── Provided records
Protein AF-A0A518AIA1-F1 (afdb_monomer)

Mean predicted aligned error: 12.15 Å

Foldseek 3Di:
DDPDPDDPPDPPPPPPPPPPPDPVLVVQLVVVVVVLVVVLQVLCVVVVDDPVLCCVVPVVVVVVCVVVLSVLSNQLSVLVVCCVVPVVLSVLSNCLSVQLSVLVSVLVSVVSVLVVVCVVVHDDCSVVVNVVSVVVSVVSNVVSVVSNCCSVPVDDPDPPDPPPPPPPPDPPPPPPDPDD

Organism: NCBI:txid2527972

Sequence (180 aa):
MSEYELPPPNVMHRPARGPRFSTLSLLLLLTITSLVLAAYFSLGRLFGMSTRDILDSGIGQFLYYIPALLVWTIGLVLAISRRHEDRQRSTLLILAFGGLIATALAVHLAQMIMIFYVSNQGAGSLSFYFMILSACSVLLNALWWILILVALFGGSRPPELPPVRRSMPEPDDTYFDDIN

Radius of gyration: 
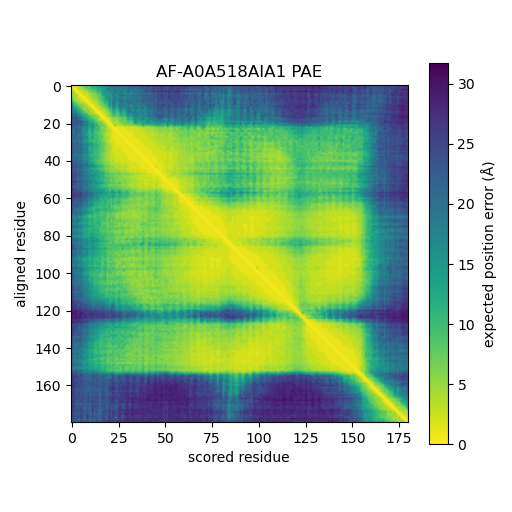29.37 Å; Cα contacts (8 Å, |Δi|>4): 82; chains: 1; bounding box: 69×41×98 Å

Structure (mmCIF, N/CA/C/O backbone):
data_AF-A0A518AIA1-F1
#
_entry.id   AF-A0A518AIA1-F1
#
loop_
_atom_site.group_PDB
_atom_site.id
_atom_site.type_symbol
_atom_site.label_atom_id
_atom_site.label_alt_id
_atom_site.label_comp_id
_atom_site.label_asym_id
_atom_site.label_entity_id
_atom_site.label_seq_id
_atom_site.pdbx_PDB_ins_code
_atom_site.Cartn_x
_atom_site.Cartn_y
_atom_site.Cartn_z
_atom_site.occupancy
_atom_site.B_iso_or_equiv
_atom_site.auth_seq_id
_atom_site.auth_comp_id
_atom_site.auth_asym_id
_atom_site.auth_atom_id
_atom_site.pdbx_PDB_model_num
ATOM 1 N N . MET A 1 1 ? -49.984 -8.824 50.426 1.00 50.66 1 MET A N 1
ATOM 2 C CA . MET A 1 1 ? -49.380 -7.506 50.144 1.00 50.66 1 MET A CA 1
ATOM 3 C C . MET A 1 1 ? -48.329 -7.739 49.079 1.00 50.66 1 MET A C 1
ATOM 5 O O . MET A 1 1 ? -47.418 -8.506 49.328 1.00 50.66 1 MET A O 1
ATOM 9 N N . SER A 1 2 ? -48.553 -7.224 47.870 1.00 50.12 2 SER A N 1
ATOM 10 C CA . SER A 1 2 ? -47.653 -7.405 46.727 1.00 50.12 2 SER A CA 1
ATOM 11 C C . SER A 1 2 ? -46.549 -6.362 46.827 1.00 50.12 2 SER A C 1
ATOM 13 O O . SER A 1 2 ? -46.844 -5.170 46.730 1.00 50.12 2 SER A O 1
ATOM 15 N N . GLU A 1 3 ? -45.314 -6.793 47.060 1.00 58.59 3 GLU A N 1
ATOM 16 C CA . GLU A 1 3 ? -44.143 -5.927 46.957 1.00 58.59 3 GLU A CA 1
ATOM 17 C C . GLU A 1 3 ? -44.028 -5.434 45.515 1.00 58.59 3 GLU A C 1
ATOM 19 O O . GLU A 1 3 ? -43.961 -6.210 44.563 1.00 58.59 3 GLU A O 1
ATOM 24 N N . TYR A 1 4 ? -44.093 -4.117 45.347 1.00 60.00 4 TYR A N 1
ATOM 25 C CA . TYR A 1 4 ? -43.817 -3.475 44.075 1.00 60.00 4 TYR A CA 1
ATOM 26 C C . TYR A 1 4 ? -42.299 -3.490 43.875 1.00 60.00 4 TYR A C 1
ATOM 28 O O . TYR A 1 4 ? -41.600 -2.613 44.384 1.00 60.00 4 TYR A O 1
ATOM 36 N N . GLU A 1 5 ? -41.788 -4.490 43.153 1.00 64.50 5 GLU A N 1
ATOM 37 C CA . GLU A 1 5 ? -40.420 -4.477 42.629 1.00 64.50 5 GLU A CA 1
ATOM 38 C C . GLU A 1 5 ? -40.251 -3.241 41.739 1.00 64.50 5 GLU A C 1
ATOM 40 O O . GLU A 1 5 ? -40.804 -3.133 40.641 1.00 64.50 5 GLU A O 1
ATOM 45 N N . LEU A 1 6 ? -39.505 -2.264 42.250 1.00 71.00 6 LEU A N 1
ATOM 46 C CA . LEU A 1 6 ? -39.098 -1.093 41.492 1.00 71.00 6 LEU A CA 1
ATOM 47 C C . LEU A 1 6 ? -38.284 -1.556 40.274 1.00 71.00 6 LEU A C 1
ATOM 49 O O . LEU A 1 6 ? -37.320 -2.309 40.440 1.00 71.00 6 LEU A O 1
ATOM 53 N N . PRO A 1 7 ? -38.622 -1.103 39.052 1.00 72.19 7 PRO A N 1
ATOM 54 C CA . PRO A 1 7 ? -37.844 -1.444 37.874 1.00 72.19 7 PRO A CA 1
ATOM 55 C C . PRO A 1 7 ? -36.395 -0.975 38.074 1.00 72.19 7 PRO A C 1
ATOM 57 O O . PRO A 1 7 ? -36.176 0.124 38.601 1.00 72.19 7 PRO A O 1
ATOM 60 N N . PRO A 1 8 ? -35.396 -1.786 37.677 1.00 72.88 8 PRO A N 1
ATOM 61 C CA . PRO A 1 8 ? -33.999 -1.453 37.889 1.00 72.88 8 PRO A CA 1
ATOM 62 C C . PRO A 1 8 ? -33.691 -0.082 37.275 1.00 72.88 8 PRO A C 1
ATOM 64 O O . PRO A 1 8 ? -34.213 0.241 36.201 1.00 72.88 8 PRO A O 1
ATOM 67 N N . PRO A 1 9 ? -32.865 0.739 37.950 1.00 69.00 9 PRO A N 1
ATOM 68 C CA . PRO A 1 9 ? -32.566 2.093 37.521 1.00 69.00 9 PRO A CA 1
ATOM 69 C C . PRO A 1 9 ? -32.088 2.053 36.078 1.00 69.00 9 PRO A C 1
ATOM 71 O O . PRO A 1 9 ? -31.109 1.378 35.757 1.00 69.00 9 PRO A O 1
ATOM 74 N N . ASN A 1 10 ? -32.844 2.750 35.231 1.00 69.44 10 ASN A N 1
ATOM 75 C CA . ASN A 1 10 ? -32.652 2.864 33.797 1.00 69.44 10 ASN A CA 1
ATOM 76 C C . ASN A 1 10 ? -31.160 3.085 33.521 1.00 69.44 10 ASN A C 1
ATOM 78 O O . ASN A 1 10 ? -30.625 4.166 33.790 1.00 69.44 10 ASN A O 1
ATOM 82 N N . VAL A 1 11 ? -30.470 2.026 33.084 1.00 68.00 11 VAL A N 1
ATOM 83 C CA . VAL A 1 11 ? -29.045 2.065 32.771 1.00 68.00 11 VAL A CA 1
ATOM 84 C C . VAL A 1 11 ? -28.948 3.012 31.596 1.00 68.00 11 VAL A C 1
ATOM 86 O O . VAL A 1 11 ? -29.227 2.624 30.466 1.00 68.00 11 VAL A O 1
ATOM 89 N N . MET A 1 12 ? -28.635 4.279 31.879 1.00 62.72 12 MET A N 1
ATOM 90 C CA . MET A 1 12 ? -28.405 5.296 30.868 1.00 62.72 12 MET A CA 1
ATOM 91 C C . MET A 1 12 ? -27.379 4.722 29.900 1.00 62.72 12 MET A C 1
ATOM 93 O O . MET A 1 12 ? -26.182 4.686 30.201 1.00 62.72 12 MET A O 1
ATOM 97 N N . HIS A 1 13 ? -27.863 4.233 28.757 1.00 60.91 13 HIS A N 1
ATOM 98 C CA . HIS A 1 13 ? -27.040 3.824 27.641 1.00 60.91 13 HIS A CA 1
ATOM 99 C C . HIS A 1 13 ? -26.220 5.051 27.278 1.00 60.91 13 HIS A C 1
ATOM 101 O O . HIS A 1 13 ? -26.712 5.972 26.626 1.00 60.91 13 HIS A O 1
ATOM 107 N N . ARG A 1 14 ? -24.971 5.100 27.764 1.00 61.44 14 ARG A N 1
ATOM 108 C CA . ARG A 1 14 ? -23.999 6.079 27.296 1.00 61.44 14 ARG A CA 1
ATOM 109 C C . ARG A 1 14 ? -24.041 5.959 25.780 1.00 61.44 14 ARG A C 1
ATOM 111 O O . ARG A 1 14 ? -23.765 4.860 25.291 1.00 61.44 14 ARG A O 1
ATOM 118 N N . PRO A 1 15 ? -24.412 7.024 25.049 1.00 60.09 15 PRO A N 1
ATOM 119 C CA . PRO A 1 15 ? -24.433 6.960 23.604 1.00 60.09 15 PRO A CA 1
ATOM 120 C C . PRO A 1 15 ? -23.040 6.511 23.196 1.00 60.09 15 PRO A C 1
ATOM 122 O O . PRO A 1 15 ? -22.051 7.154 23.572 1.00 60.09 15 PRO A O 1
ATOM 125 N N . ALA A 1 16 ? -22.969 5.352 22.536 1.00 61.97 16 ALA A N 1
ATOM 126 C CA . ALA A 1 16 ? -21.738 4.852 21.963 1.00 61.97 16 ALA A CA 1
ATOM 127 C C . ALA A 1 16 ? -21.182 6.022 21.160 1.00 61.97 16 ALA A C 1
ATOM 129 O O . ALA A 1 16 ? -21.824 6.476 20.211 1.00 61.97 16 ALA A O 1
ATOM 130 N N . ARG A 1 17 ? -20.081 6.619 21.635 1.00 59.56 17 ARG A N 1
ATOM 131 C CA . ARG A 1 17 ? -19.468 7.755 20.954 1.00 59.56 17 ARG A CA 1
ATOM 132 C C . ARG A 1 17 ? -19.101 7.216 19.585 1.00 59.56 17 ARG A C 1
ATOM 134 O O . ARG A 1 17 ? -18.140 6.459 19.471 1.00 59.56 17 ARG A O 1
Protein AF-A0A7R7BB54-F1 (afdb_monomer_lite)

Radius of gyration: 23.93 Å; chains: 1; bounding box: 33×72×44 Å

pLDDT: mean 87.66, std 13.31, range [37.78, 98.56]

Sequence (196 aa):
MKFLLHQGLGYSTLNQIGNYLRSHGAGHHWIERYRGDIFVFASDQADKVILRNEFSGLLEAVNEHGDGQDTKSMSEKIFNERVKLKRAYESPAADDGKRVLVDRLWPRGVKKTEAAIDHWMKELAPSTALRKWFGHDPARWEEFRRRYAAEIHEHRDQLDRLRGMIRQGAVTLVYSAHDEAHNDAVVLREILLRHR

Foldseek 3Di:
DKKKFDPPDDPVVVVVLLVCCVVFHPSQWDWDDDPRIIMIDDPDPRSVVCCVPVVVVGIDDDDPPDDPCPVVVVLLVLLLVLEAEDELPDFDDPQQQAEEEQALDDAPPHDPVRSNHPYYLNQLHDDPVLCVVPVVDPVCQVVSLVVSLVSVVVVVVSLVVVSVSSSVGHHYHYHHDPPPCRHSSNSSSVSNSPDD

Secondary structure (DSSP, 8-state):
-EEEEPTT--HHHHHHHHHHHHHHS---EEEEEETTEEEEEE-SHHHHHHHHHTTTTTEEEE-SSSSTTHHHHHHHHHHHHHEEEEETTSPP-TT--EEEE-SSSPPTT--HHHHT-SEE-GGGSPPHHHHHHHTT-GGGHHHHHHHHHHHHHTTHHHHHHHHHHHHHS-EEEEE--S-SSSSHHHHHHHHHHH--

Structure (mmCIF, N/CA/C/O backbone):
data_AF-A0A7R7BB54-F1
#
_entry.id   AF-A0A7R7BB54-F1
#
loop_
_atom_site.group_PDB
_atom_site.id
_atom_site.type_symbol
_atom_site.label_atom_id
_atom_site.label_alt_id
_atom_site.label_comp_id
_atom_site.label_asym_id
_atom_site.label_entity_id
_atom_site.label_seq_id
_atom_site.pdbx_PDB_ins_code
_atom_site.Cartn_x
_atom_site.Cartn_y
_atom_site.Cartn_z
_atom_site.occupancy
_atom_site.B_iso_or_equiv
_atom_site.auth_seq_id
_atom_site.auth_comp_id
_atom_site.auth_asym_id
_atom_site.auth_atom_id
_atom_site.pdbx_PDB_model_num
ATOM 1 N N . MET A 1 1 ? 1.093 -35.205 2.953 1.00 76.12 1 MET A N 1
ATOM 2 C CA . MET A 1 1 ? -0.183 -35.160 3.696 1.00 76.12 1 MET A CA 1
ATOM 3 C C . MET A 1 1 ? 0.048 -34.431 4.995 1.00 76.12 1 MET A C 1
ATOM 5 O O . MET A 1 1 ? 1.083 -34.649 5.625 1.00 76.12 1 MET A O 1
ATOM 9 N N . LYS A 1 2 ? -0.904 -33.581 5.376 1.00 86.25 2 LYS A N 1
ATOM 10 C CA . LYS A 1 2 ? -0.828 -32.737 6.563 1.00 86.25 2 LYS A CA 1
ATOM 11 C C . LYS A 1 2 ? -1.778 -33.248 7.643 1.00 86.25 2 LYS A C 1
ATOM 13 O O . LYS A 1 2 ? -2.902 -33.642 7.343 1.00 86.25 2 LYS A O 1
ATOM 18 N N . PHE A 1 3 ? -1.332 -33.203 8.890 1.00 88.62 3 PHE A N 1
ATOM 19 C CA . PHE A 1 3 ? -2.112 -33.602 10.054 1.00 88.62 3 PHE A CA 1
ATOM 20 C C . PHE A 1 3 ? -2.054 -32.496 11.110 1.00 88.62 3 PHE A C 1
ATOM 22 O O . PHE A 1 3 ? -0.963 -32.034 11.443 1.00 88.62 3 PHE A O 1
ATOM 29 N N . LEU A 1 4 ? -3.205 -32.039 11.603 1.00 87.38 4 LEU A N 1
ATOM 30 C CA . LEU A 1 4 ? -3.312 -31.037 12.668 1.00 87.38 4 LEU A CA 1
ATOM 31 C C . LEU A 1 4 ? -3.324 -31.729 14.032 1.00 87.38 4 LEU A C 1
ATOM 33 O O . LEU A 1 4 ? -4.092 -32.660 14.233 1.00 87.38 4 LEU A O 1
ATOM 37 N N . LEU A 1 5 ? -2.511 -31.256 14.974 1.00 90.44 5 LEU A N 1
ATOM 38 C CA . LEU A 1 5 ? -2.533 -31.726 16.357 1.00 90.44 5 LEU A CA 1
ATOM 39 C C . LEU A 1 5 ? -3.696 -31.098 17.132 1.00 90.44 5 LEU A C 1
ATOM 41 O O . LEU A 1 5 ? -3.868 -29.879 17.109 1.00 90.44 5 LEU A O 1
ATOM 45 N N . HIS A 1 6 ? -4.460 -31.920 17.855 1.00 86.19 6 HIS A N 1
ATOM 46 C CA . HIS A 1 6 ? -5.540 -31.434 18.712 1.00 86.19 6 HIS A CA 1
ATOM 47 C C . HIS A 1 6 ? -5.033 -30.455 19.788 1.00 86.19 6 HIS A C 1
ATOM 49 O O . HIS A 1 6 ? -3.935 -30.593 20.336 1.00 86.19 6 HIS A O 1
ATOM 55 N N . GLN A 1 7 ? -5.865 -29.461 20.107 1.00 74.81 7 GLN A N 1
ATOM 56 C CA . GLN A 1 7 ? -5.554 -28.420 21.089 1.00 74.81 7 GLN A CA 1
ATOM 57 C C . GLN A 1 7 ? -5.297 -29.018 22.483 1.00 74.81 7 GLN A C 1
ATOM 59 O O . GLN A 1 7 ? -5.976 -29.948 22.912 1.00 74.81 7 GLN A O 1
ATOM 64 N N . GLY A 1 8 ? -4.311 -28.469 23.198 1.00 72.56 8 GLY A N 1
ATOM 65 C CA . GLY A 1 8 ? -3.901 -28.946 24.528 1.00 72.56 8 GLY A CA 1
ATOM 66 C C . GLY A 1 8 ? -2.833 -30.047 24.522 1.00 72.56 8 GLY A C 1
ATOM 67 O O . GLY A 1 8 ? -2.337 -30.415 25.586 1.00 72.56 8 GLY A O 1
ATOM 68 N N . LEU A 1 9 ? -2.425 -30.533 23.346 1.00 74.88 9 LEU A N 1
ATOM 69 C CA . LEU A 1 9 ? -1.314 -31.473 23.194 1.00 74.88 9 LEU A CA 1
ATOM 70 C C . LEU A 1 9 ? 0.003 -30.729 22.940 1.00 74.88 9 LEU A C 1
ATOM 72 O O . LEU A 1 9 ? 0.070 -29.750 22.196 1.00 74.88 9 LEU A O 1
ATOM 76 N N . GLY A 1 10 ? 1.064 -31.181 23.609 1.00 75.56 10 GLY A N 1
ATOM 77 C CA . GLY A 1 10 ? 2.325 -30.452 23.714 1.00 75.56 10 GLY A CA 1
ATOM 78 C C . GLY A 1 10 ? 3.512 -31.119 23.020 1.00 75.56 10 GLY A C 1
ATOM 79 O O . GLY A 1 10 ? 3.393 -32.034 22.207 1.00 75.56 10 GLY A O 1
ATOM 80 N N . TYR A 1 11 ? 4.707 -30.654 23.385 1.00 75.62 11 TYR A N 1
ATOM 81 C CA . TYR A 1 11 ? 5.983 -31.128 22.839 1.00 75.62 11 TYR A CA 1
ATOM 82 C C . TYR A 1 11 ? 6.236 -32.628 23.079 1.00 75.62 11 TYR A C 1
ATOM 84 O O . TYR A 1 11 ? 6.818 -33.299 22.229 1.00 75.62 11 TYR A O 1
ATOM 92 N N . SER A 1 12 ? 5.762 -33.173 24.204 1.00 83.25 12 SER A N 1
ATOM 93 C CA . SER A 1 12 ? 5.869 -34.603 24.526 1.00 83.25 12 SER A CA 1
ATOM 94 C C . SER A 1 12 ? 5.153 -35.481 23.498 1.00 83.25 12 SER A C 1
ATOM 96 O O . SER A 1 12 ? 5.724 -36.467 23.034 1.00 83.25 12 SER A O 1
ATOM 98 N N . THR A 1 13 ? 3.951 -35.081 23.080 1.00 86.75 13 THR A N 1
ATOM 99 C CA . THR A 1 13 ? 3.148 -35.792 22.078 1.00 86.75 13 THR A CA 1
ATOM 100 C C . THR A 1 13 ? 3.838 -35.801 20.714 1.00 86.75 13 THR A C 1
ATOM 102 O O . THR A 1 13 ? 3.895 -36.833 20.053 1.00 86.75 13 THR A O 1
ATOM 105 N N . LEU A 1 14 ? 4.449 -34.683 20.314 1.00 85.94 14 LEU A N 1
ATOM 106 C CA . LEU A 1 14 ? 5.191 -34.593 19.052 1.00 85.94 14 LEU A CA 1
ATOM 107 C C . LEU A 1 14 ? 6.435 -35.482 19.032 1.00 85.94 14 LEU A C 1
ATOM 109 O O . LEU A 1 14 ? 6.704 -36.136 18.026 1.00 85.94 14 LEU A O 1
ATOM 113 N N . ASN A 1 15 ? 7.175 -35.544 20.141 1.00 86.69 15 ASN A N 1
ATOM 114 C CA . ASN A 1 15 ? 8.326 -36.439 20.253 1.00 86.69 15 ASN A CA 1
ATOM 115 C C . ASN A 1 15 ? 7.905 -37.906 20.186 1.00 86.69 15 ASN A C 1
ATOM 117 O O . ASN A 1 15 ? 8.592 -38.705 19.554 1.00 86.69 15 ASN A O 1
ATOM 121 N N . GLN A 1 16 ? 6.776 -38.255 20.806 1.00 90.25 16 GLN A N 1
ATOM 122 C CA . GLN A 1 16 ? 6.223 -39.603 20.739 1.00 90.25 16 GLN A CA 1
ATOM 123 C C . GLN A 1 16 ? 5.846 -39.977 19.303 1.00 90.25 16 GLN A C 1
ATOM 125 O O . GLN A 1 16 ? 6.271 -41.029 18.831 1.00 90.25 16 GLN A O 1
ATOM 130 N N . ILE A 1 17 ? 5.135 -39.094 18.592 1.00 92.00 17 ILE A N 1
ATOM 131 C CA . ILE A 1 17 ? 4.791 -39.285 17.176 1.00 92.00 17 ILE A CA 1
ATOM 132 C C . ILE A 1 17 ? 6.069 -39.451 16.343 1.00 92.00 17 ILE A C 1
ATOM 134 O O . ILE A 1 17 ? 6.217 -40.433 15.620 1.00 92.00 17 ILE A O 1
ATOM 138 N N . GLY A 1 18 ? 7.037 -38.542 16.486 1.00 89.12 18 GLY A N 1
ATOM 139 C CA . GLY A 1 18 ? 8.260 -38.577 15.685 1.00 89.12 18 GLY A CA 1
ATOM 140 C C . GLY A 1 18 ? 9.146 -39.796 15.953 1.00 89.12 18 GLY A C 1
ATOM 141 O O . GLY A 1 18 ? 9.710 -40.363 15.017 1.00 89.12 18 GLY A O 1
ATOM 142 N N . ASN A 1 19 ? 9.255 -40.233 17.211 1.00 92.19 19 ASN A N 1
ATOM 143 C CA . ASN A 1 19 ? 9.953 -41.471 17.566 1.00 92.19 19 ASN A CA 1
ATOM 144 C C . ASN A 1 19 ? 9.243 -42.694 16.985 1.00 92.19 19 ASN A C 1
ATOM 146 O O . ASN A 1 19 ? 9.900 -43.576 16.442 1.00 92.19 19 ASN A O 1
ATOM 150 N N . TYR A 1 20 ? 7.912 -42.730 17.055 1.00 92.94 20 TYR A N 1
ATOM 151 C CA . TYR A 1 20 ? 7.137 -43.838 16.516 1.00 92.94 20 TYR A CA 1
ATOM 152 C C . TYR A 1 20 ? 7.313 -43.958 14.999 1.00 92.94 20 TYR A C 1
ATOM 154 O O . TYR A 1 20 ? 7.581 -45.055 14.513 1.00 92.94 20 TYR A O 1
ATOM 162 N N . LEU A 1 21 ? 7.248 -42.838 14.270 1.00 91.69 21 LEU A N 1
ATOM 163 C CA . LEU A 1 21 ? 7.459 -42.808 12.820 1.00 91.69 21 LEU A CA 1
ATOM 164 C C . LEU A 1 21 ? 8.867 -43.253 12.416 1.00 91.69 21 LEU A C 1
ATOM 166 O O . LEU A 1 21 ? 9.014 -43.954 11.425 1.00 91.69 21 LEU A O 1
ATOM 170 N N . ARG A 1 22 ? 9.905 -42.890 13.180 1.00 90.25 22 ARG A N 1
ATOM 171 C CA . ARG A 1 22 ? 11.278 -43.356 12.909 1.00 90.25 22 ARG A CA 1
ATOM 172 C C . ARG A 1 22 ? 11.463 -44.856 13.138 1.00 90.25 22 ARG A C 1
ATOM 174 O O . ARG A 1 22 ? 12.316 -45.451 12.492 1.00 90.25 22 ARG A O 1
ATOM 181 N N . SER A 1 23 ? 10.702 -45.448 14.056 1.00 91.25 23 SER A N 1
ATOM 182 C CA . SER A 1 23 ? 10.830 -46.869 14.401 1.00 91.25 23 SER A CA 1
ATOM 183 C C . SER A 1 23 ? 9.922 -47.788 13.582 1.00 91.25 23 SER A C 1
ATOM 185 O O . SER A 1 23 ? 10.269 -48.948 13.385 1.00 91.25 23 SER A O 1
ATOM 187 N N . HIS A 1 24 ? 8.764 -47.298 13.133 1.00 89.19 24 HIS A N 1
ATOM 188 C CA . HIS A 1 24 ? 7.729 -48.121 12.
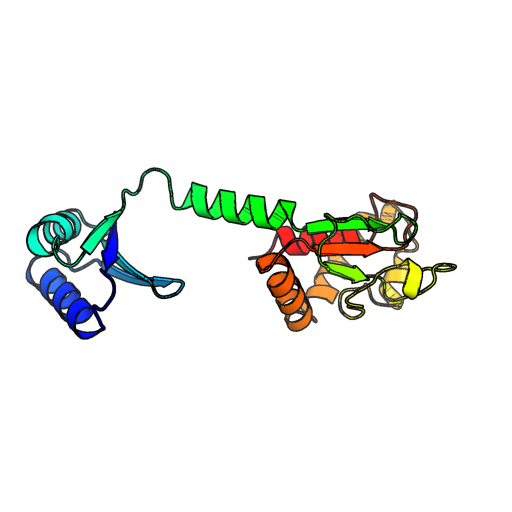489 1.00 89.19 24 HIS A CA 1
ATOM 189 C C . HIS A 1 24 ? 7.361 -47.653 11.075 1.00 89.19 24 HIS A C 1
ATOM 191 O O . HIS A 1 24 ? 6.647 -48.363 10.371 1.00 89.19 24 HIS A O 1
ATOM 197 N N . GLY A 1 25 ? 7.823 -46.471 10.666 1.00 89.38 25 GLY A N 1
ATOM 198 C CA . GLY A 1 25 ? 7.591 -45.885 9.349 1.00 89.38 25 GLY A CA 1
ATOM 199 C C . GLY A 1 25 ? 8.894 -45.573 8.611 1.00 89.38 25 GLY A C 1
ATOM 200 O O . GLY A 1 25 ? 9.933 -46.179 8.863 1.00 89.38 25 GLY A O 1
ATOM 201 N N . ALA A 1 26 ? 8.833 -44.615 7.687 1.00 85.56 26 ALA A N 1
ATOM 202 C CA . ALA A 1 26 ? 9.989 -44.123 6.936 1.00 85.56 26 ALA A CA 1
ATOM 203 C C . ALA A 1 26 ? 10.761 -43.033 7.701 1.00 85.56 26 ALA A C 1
────
About this task:
Retype, exactly and in full, the lines above from the one containing "ATOM 59 O O" through the one containing "ATOM 69 C CA".

Result of this exercise:
ATOM 59 O O . GLN A 1 7 ? -5.976 -29.948 22.912 1.00 74.81 7 GLN A O 1
ATOM 64 N N . GLY A 1 8 ? -4.311 -28.469 23.198 1.00 72.56 8 GLY A N 1
ATOM 65 C CA . GLY A 1 8 ? -3.901 -28.946 24.528 1.00 72.56 8 GLY A CA 1
ATOM 66 C C . GLY A 1 8 ? -2.833 -30.047 24.522 1.00 72.56 8 GLY A C 1
ATOM 67 O O . GLY A 1 8 ? -2.337 -30.415 25.586 1.00 72.56 8 GLY A O 1
ATOM 68 N N . LEU A 1 9 ? -2.425 -30.533 23.346 1.00 74.88 9 LEU A N 1
ATOM 69 C CA . LEU A 1 9 ? -1.314 -31.473 23.194 1.00 74.88 9 LEU A CA 1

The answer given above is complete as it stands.